AR.js-next ships TypeScript declaration files (.d.ts). Editors will pick them up automatically.

• Importing types in TS:

import type { Engine, PluginManager, CaptureSystem } from '@ar-js-org/ar.js-next';

import type {
  COMPONENTS,
  RESOURCES,
  EVENTS,
  SOURCE_TYPES,
  CAPTURE_STATES,
  DEVICE_PROFILES,
  QUALITY_TIERS,
} from '@ar-js-org/ar.js-next';

• Key exported types (names may vary by file):
  • Engine, PluginManager, EventBus
  • Components/Resources registries
  • System APIs like CaptureSystem and FramePumpSystem
  • Enums/consts: SOURCE_TYPES, CAPTURE_STATES, QUALITY_TIERS, etc.

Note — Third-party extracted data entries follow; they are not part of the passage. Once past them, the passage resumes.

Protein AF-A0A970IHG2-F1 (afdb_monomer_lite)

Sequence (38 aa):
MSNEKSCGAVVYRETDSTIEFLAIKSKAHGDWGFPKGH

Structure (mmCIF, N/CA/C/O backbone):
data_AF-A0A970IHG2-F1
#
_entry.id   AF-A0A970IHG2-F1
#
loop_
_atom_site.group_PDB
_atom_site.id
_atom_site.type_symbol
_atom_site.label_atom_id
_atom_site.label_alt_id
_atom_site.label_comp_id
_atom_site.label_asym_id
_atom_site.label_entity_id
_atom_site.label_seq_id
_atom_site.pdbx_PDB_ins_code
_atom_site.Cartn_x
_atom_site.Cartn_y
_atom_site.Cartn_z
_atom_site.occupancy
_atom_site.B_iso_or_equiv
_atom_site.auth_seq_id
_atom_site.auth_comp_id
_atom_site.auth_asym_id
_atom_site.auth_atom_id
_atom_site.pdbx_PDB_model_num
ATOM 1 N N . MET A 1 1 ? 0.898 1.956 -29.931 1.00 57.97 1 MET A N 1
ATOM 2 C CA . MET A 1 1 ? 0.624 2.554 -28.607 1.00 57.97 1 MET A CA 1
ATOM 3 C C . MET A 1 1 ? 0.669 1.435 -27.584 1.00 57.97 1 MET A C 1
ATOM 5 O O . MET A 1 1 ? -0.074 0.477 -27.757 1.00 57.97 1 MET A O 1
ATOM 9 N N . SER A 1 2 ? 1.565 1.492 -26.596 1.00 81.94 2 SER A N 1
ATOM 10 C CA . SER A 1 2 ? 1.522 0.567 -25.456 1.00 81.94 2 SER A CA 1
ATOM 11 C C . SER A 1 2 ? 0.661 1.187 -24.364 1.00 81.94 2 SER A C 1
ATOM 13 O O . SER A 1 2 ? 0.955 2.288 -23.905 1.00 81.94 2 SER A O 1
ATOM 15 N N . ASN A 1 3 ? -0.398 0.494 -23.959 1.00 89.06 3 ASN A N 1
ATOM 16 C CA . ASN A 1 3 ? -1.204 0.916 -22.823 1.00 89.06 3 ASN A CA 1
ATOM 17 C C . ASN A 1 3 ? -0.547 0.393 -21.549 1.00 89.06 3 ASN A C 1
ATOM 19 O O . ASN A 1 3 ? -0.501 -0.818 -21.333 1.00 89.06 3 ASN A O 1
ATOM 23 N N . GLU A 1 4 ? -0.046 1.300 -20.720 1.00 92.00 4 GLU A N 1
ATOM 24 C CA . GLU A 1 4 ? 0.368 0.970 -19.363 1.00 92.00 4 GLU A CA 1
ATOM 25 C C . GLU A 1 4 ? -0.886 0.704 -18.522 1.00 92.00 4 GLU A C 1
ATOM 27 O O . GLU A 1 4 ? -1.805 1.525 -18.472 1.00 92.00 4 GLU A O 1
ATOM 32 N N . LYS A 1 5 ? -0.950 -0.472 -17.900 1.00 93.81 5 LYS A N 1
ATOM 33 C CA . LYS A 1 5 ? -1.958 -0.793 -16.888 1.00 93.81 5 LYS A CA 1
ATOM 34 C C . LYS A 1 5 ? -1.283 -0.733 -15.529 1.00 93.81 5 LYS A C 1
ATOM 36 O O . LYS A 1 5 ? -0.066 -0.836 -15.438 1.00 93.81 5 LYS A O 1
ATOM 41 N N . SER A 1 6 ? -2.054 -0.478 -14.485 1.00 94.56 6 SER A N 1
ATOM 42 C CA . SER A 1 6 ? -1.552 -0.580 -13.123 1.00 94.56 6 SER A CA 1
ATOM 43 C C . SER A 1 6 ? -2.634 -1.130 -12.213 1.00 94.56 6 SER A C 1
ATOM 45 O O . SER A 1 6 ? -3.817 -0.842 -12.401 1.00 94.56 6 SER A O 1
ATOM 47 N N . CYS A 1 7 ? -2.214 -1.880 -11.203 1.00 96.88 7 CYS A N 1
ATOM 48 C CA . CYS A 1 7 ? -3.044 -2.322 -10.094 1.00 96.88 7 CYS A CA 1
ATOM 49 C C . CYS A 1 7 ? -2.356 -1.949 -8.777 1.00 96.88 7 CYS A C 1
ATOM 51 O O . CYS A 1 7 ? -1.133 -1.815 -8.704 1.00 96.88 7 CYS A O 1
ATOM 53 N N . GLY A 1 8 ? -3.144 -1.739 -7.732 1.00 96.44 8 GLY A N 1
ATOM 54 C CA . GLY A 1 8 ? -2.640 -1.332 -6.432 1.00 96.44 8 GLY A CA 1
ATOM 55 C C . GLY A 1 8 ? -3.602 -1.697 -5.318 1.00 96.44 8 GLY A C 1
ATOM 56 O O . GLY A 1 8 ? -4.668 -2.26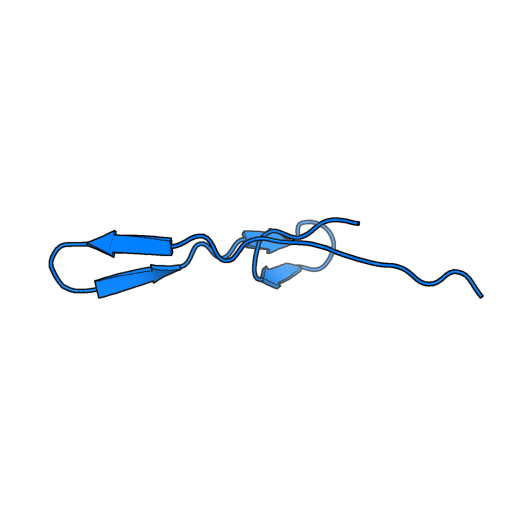2 -5.558 1.00 96.44 8 GLY A O 1
ATOM 57 N N . ALA A 1 9 ? -3.214 -1.356 -4.097 1.00 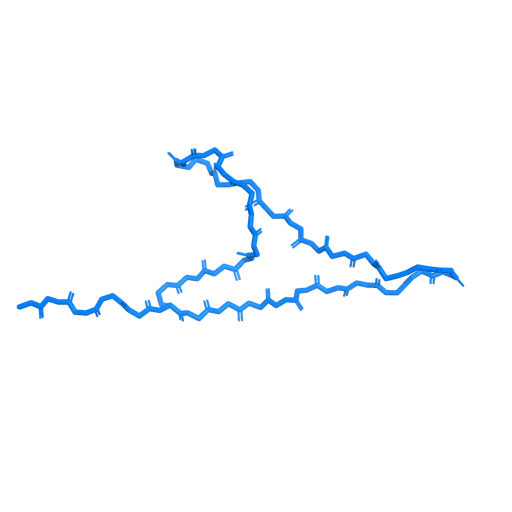97.88 9 ALA A N 1
ATOM 58 C CA . ALA A 1 9 ? -4.014 -1.604 -2.910 1.00 97.88 9 ALA A CA 1
ATOM 59 C C . ALA A 1 9 ? -4.162 -0.326 -2.087 1.00 97.88 9 ALA A C 1
ATOM 61 O O . ALA A 1 9 ? -3.202 0.418 -1.889 1.00 97.88 9 ALA A O 1
ATOM 62 N N . VAL A 1 10 ? -5.362 -0.113 -1.552 1.00 97.81 10 VAL A N 1
ATOM 63 C CA . VAL A 1 10 ? -5.584 0.852 -0.475 1.00 97.81 10 VAL A CA 1
ATOM 64 C C . VAL A 1 10 ? -5.415 0.093 0.831 1.00 97.81 10 VAL A C 1
ATOM 66 O O . VAL A 1 10 ? -6.307 -0.632 1.263 1.00 97.81 10 VAL A O 1
ATOM 69 N N . VAL A 1 11 ? -4.229 0.205 1.421 1.00 98.06 11 VAL A N 1
ATOM 70 C CA . VAL A 1 11 ? -3.922 -0.441 2.698 1.00 98.06 11 VAL A CA 1
ATOM 71 C C . VAL A 1 11 ? -4.301 0.519 3.815 1.00 98.06 11 VAL A C 1
ATOM 73 O O . VAL A 1 11 ? -3.833 1.660 3.840 1.00 98.06 11 VAL A O 1
ATOM 76 N N . TYR A 1 12 ? -5.138 0.052 4.732 1.00 97.94 12 TYR A N 1
ATOM 77 C CA . TYR A 1 12 ? -5.539 0.808 5.907 1.00 97.94 12 TYR A CA 1
ATOM 78 C C . TYR A 1 12 ? -5.387 -0.037 7.168 1.00 97.94 12 TYR A C 1
ATOM 80 O O . TYR A 1 12 ? -5.311 -1.266 7.106 1.00 97.94 12 TYR A O 1
ATOM 88 N N . ARG A 1 13 ? -5.341 0.639 8.313 1.00 97.44 13 ARG A N 1
ATOM 89 C CA . ARG A 1 13 ? -5.511 0.021 9.626 1.00 97.44 13 ARG A CA 1
ATOM 90 C C . ARG A 1 13 ? -6.511 0.821 10.440 1.00 97.44 13 ARG A C 1
ATOM 92 O O . ARG A 1 13 ? -6.581 2.043 10.320 1.00 97.44 13 ARG A O 1
ATOM 99 N N . GLU A 1 14 ? -7.256 0.116 11.271 1.00 97.88 14 GLU A N 1
ATOM 100 C CA . GLU A 1 14 ? -8.094 0.721 12.295 1.00 97.88 14 GLU A CA 1
ATOM 101 C C . GLU A 1 14 ? -7.278 0.852 13.581 1.00 97.88 14 GLU A C 1
ATOM 103 O O . GLU A 1 14 ? -6.546 -0.060 13.972 1.00 97.88 14 GLU A O 1
ATOM 108 N N . THR A 1 15 ? -7.379 2.013 14.210 1.00 94.25 15 THR A N 1
ATOM 109 C CA . THR A 1 15 ? -6.956 2.252 15.591 1.00 94.25 15 THR A CA 1
ATOM 110 C C . THR A 1 15 ? -8.204 2.520 16.429 1.00 94.25 15 THR A C 1
ATOM 112 O O . THR A 1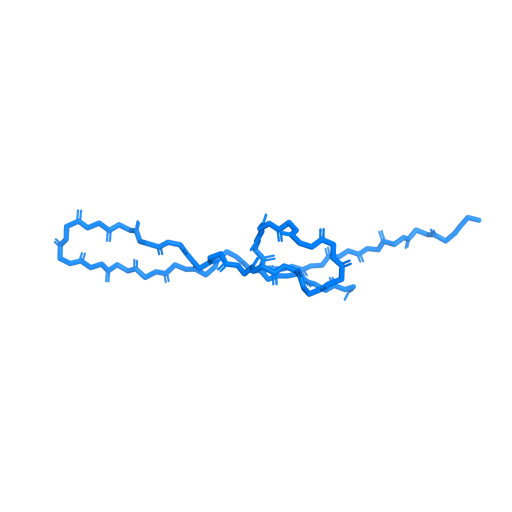 15 ? -9.294 2.643 15.871 1.00 94.25 15 THR A O 1
ATOM 115 N N . ASP A 1 16 ? -8.062 2.649 17.749 1.00 90.38 16 ASP A N 1
ATOM 116 C CA . ASP A 1 16 ? -9.194 2.791 18.678 1.00 90.38 16 ASP A CA 1
ATOM 117 C C . ASP A 1 16 ? -10.220 3.878 18.281 1.00 90.38 16 ASP A C 1
ATOM 119 O O . ASP A 1 16 ? -11.392 3.761 18.634 1.00 90.38 16 ASP A O 1
ATOM 123 N N . SER A 1 17 ? -9.810 4.907 17.523 1.00 91.12 17 SER A N 1
ATOM 124 C CA . SER A 1 17 ? -10.684 6.030 17.142 1.00 91.12 17 SER A CA 1
ATOM 125 C C . SER A 1 17 ? -10.592 6.474 15.678 1.00 91.12 17 SER A C 1
ATOM 127 O O . SER A 1 17 ? -11.328 7.381 15.282 1.00 91.12 17 SER A O 1
ATOM 129 N N . THR A 1 18 ? -9.685 5.919 14.867 1.00 96.69 18 THR A N 1
ATOM 130 C CA . THR A 1 18 ? -9.444 6.419 13.501 1.00 96.69 18 THR A CA 1
ATOM 131 C C . THR A 1 18 ? -9.042 5.323 12.520 1.00 96.69 18 THR A C 1
ATOM 133 O O . THR A 1 18 ? -8.423 4.322 12.882 1.00 96.69 18 THR A O 1
ATOM 136 N N . ILE A 1 19 ?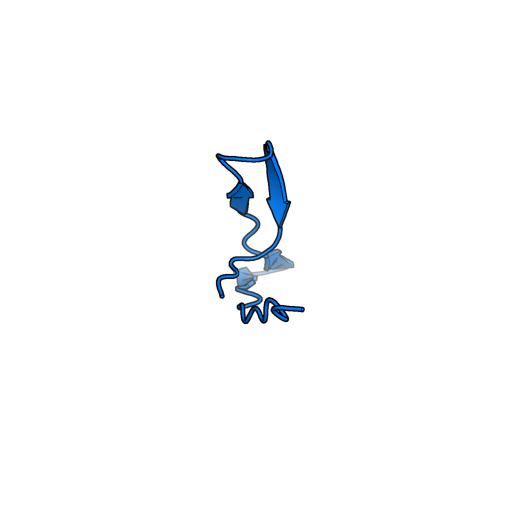 -9.357 5.558 11.245 1.00 97.38 19 ILE A N 1
ATOM 137 C CA . ILE A 1 19 ? -8.809 4.802 10.119 1.00 97.38 19 ILE A CA 1
ATOM 138 C C . ILE A 1 19 ? -7.572 5.541 9.616 1.00 97.38 19 ILE A C 1
ATOM 140 O O . ILE A 1 19 ? -7.644 6.716 9.254 1.00 97.38 19 ILE A O 1
ATOM 144 N N . GLU A 1 20 ? -6.446 4.843 9.563 1.00 97.75 20 GLU A N 1
ATOM 145 C CA . GLU A 1 20 ? -5.198 5.354 9.010 1.00 97.75 20 GLU A CA 1
ATOM 146 C C . GLU A 1 20 ? -4.879 4.652 7.692 1.00 97.75 20 GLU A C 1
ATOM 148 O O . GLU A 1 20 ? -4.990 3.431 7.584 1.00 97.75 20 GLU A O 1
ATOM 153 N N . PHE A 1 21 ? -4.436 5.417 6.695 1.00 97.69 21 PHE A N 1
ATOM 154 C CA . PHE A 1 21 ? -4.090 4.902 5.373 1.00 97.69 21 PHE A CA 1
ATOM 155 C C . PHE A 1 21 ? -2.577 4.900 5.156 1.00 97.69 21 PHE A C 1
ATOM 157 O O . PHE A 1 21 ? -1.887 5.868 5.482 1.00 97.69 21 PHE A O 1
ATOM 164 N N . LEU A 1 22 ? -2.058 3.832 4.547 1.00 97.69 22 LEU A N 1
ATOM 165 C CA . LEU A 1 22 ? -0.651 3.747 4.170 1.00 97.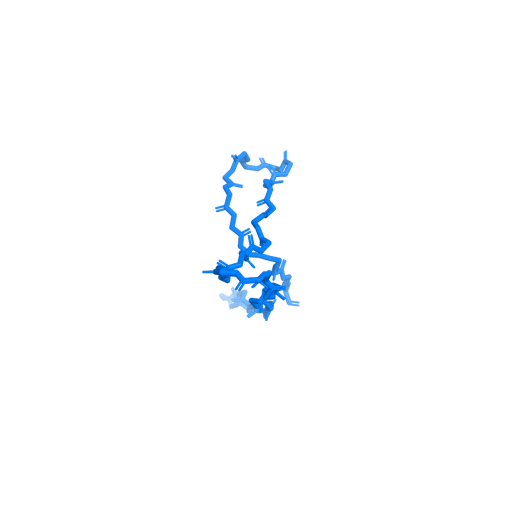69 22 LEU A CA 1
ATOM 166 C C . LEU A 1 22 ? -0.397 4.533 2.878 1.00 97.69 22 LEU A C 1
ATOM 168 O O . LEU A 1 22 ? -0.686 4.054 1.781 1.00 97.69 22 LEU A O 1
ATOM 172 N N . ALA A 1 23 ? 0.212 5.708 3.009 1.00 97.50 23 ALA A N 1
ATOM 173 C CA . ALA A 1 23 ? 0.796 6.433 1.887 1.00 97.50 23 ALA A CA 1
ATOM 174 C C . ALA A 1 23 ? 2.293 6.109 1.765 1.00 97.50 23 ALA A C 1
ATOM 176 O O . ALA A 1 23 ? 3.019 6.079 2.759 1.00 97.50 23 ALA A O 1
ATOM 177 N N . ILE A 1 24 ? 2.770 5.903 0.538 1.00 97.00 24 ILE A N 1
ATOM 178 C CA . ILE A 1 24 ? 4.190 5.729 0.223 1.00 97.00 24 ILE A CA 1
ATOM 179 C C . ILE A 1 24 ? 4.685 6.899 -0.625 1.00 97.00 24 ILE A C 1
ATOM 181 O O . ILE A 1 24 ? 3.983 7.373 -1.519 1.00 97.00 24 ILE A O 1
ATOM 185 N N . LYS A 1 25 ? 5.911 7.360 -0.359 1.00 97.75 25 LYS A N 1
ATOM 186 C CA . LYS A 1 25 ? 6.576 8.374 -1.181 1.00 97.75 25 LYS A CA 1
ATOM 187 C C . LYS A 1 25 ? 7.356 7.698 -2.301 1.00 97.75 25 LYS A C 1
ATOM 189 O O . LYS A 1 25 ? 8.243 6.882 -2.039 1.00 97.75 25 LYS A O 1
ATOM 194 N N . SER A 1 26 ? 7.058 8.055 -3.545 1.00 95.56 26 SER A N 1
ATOM 195 C CA . SER A 1 26 ? 7.810 7.596 -4.708 1.00 95.56 26 SER A CA 1
ATOM 196 C C . SER A 1 26 ? 9.264 8.054 -4.612 1.00 95.56 26 SER A C 1
ATOM 198 O O . SER A 1 26 ? 9.541 9.248 -4.506 1.00 95.56 26 SER A O 1
ATOM 200 N N . LYS A 1 27 ? 10.212 7.113 -4.699 1.00 96.06 27 LYS A N 1
ATOM 201 C CA . LYS A 1 27 ? 11.643 7.449 -4.797 1.00 96.06 27 LYS A CA 1
ATOM 202 C C . LYS A 1 27 ? 12.002 8.091 -6.142 1.00 96.06 27 LYS A C 1
ATOM 204 O O . LYS A 1 27 ? 12.973 8.831 -6.201 1.00 96.06 27 LYS A O 1
ATOM 209 N N . ALA A 1 28 ? 11.241 7.797 -7.198 1.00 93.88 28 ALA A N 1
ATOM 210 C CA . ALA A 1 28 ? 11.513 8.278 -8.553 1.00 93.88 28 ALA A CA 1
ATOM 211 C C . ALA A 1 28 ? 10.949 9.683 -8.815 1.00 93.88 28 ALA A C 1
ATOM 213 O O . ALA A 1 28 ? 11.574 10.467 -9.520 1.00 93.88 28 ALA A O 1
ATOM 214 N N . HIS A 1 2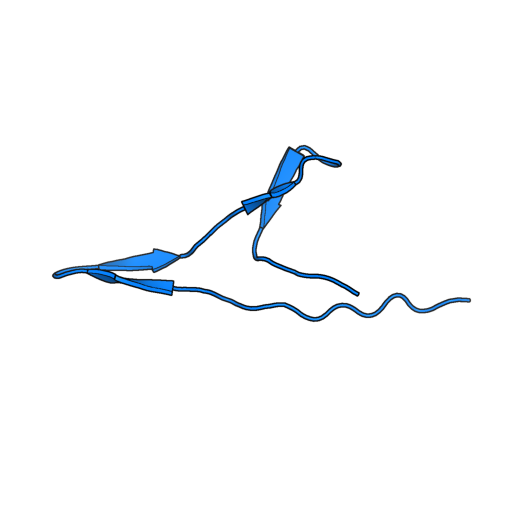9 ? 9.780 9.997 -8.247 1.00 93.12 29 HIS A N 1
ATOM 215 C CA . HIS A 1 29 ? 9.044 11.235 -8.546 1.00 93.12 29 HIS A CA 1
ATOM 216 C C . HIS A 1 29 ? 8.836 12.134 -7.321 1.00 93.12 29 HIS A C 1
ATOM 218 O O . HIS A 1 29 ? 8.562 13.315 -7.466 1.00 93.12 29 HIS A O 1
ATOM 224 N N . GLY A 1 30 ? 9.007 11.607 -6.103 1.00 95.25 30 GLY A N 1
ATOM 225 C CA . GLY A 1 30 ? 8.825 12.365 -4.863 1.00 95.25 30 GLY A CA 1
ATOM 226 C C . GLY A 1 30 ? 7.369 12.529 -4.417 1.00 95.25 30 GLY A C 1
ATOM 227 O O . GLY A 1 30 ? 7.149 12.966 -3.287 1.00 95.25 30 GLY A O 1
ATOM 228 N N . ASP A 1 31 ? 6.401 12.139 -5.245 1.00 96.81 31 ASP A N 1
ATOM 229 C CA . ASP A 1 31 ? 4.974 12.209 -4.931 1.00 96.81 31 ASP A CA 1
ATOM 230 C C . ASP A 1 31 ? 4.549 11.153 -3.907 1.00 96.81 31 ASP A C 1
ATOM 232 O O . ASP A 1 31 ? 5.139 10.071 -3.819 1.00 96.81 31 ASP A O 1
ATOM 236 N N . TRP A 1 32 ? 3.494 11.455 -3.153 1.00 97.75 32 TRP A N 1
ATOM 237 C CA . TRP A 1 32 ? 2.847 10.509 -2.247 1.00 97.75 32 TRP A CA 1
ATOM 238 C C . TRP A 1 32 ? 1.649 9.851 -2.922 1.00 97.75 32 TRP A C 1
ATOM 240 O O . TRP A 1 32 ? 0.868 10.509 -3.605 1.00 97.75 32 TRP A O 1
ATOM 250 N N . GLY A 1 33 ? 1.473 8.555 -2.692 1.00 96.50 33 GLY A N 1
ATOM 251 C CA . GLY A 1 33 ? 0.314 7.820 -3.183 1.00 96.50 33 GLY A CA 1
ATOM 252 C C . GLY A 1 33 ? 0.183 6.448 -2.539 1.00 96.50 33 GLY A C 1
ATOM 253 O O . GLY A 1 33 ? 0.931 6.095 -1.627 1.00 96.50 33 GLY A O 1
ATOM 254 N N . PHE A 1 34 ? -0.776 5.668 -3.027 1.00 97.44 34 PHE A N 1
ATOM 255 C CA . PHE A 1 34 ? -0.959 4.283 -2.606 1.00 97.44 34 PHE A CA 1
ATOM 256 C C . PHE A 1 34 ? -0.005 3.340 -3.345 1.00 97.44 34 PHE A C 1
ATOM 258 O O . PHE A 1 34 ? 0.399 3.634 -4.476 1.00 97.44 34 PHE A O 1
ATOM 265 N N . PRO A 1 35 ? 0.361 2.200 -2.732 1.00 96.31 35 PRO A N 1
ATOM 266 C CA . PRO A 1 35 ? 1.161 1.188 -3.404 1.00 96.31 35 PRO A CA 1
ATOM 267 C C . PRO A 1 35 ? 0.462 0.715 -4.682 1.00 96.31 35 PRO A C 1
ATOM 269 O O . PRO A 1 35 ? -0.641 0.168 -4.639 1.00 96.31 35 PRO A O 1
ATOM 272 N N . LYS A 1 36 ? 1.128 0.930 -5.821 1.00 96.50 36 LYS A N 1
ATOM 273 C CA . LYS A 1 36 ? 0.710 0.467 -7.147 1.00 96.50 36 LYS A CA 1
ATOM 274 C C . LYS A 1 36 ? 1.906 -0.049 -7.945 1.00 96.50 36 LYS A C 1
ATOM 276 O O . LYS A 1 36 ? 3.031 0.407 -7.739 1.00 96.50 36 LYS A O 1
ATOM 281 N N . GLY A 1 37 ? 1.638 -0.920 -8.906 1.00 94.31 37 GLY A N 1
ATOM 282 C CA . GLY A 1 37 ? 2.591 -1.400 -9.907 1.00 94.31 37 GLY A CA 1
ATOM 283 C C . GLY A 1 37 ? 1.888 -1.661 -11.235 1.00 94.31 37 GLY A C 1
ATOM 284 O O . GLY A 1 37 ? 0.669 -1.504 -11.299 1.00 94.31 37 GLY A O 1
ATOM 285 N N . HIS A 1 38 ? 2.650 -2.007 -12.277 1.00 91.31 38 HIS A N 1
ATOM 286 C CA . HIS A 1 38 ? 2.088 -2.457 -13.557 1.00 91.31 38 HIS A CA 1
ATOM 287 C C . HIS A 1 38 ? 1.223 -3.704 -13.400 1.00 91.31 38 HIS A C 1
ATOM 289 O O . HIS A 1 38 ? 1.639 -4.601 -12.636 1.00 91.31 38 HIS A O 1
#

Foldseek 3Di:
DDDDDKDFDFDWDDDPPDIDTDWDQDPVPRDIDGDMDD

pLDDT: mean 94.36, std 6.8, range [57.97, 98.06]

Radius of gyration: 13.4 Å; chains: 1; bounding box: 22×15×47 Å

Secondary structure (DSSP, 8-state):
------EE---EEE-SS-EEE--EE-TTT--EE--EE-

If your toolchain requires an explicit types path, ensure your resolver honors the package’s types entry. No additional configuration is typically necessary.

⭐ Features

• Core ECS with queries and resources
• Event Bus for decoupled communication
• Plugin system for capture, detection, and more
• Capture System for webcam, video, and image sources
• Profile policies for device capability tuning

📦 Distribution and Imports

AR.js-next ships ESM and CJS bundles:

• ESM (recommended): dist/arjs-core.mjs
• CJS: dist/arjs-core.js

Examples:

// ESM
import { Engine, CaptureSystem, webcamPlugin } from '@ar-js-org/ar.js-next';

// CJS
const { Engine, CaptureSystem, webcamPlugin } = require('@ar-js-org/ar.js-next');

// Direct (local dev only)
import { Engine } from './node_modules/@ar-js-org/ar.js-next/dist/arjs-core.mjs';

🛠️ Development

Building

Run a full build:

npm run build

This generates TypeScript declarations in types/ and bundles in dist/.

The build also runs automatically when you:

• package or publish (npm pack, npm publish) via the prepack script
• install from GitHub (source checkout) via the prepare script

You do not need to commit dist/; it is recreated for each build or publish cycle.

🏃 Running Examples

You can use Vite (recommended) during development.

Vite:

npm install
npm run dev:vite
npm run build:vite
npm run serve:vite

• Examples index: examples/index.html
• Minimal ECS example: examples/minimal/index.html

If the camera doesn’t start, click to allow autoplay. On Safari, prefer HTTPS in dev.

🤝 Contributing

We welcome all contributions! Before you begin, please review our CONTRIBUTING.md for guidelines and our CODE_OF_CONDUCT.md. A great way to get started is by exploring open issues and pull requests.

❓ Troubleshooting (Common)

• Worker/assets 404 with vendor ESMs: co‑locate the ESM with its assets/ folder or import from CDN.
• No detections: start FramePumpSystem after capture; verify engine:update ticks.
• Video is not visible: attach the webcam to a visible container and override offscreen styles.
• Autoplay/permissions: set video.muted = true; add playsinline; use HTTPS on mobile.

🚚 Migration to ECS‑Only Core

• Legacy API (Source/Profile/Session/SessionDebugUI) removed from the core.
• Core focuses on ECS + plugins; renderer integrations live externally (e.g., arjs-plugin-threejs).
• Import from the bundled library (ESM .mjs or CJS .js) as shown above.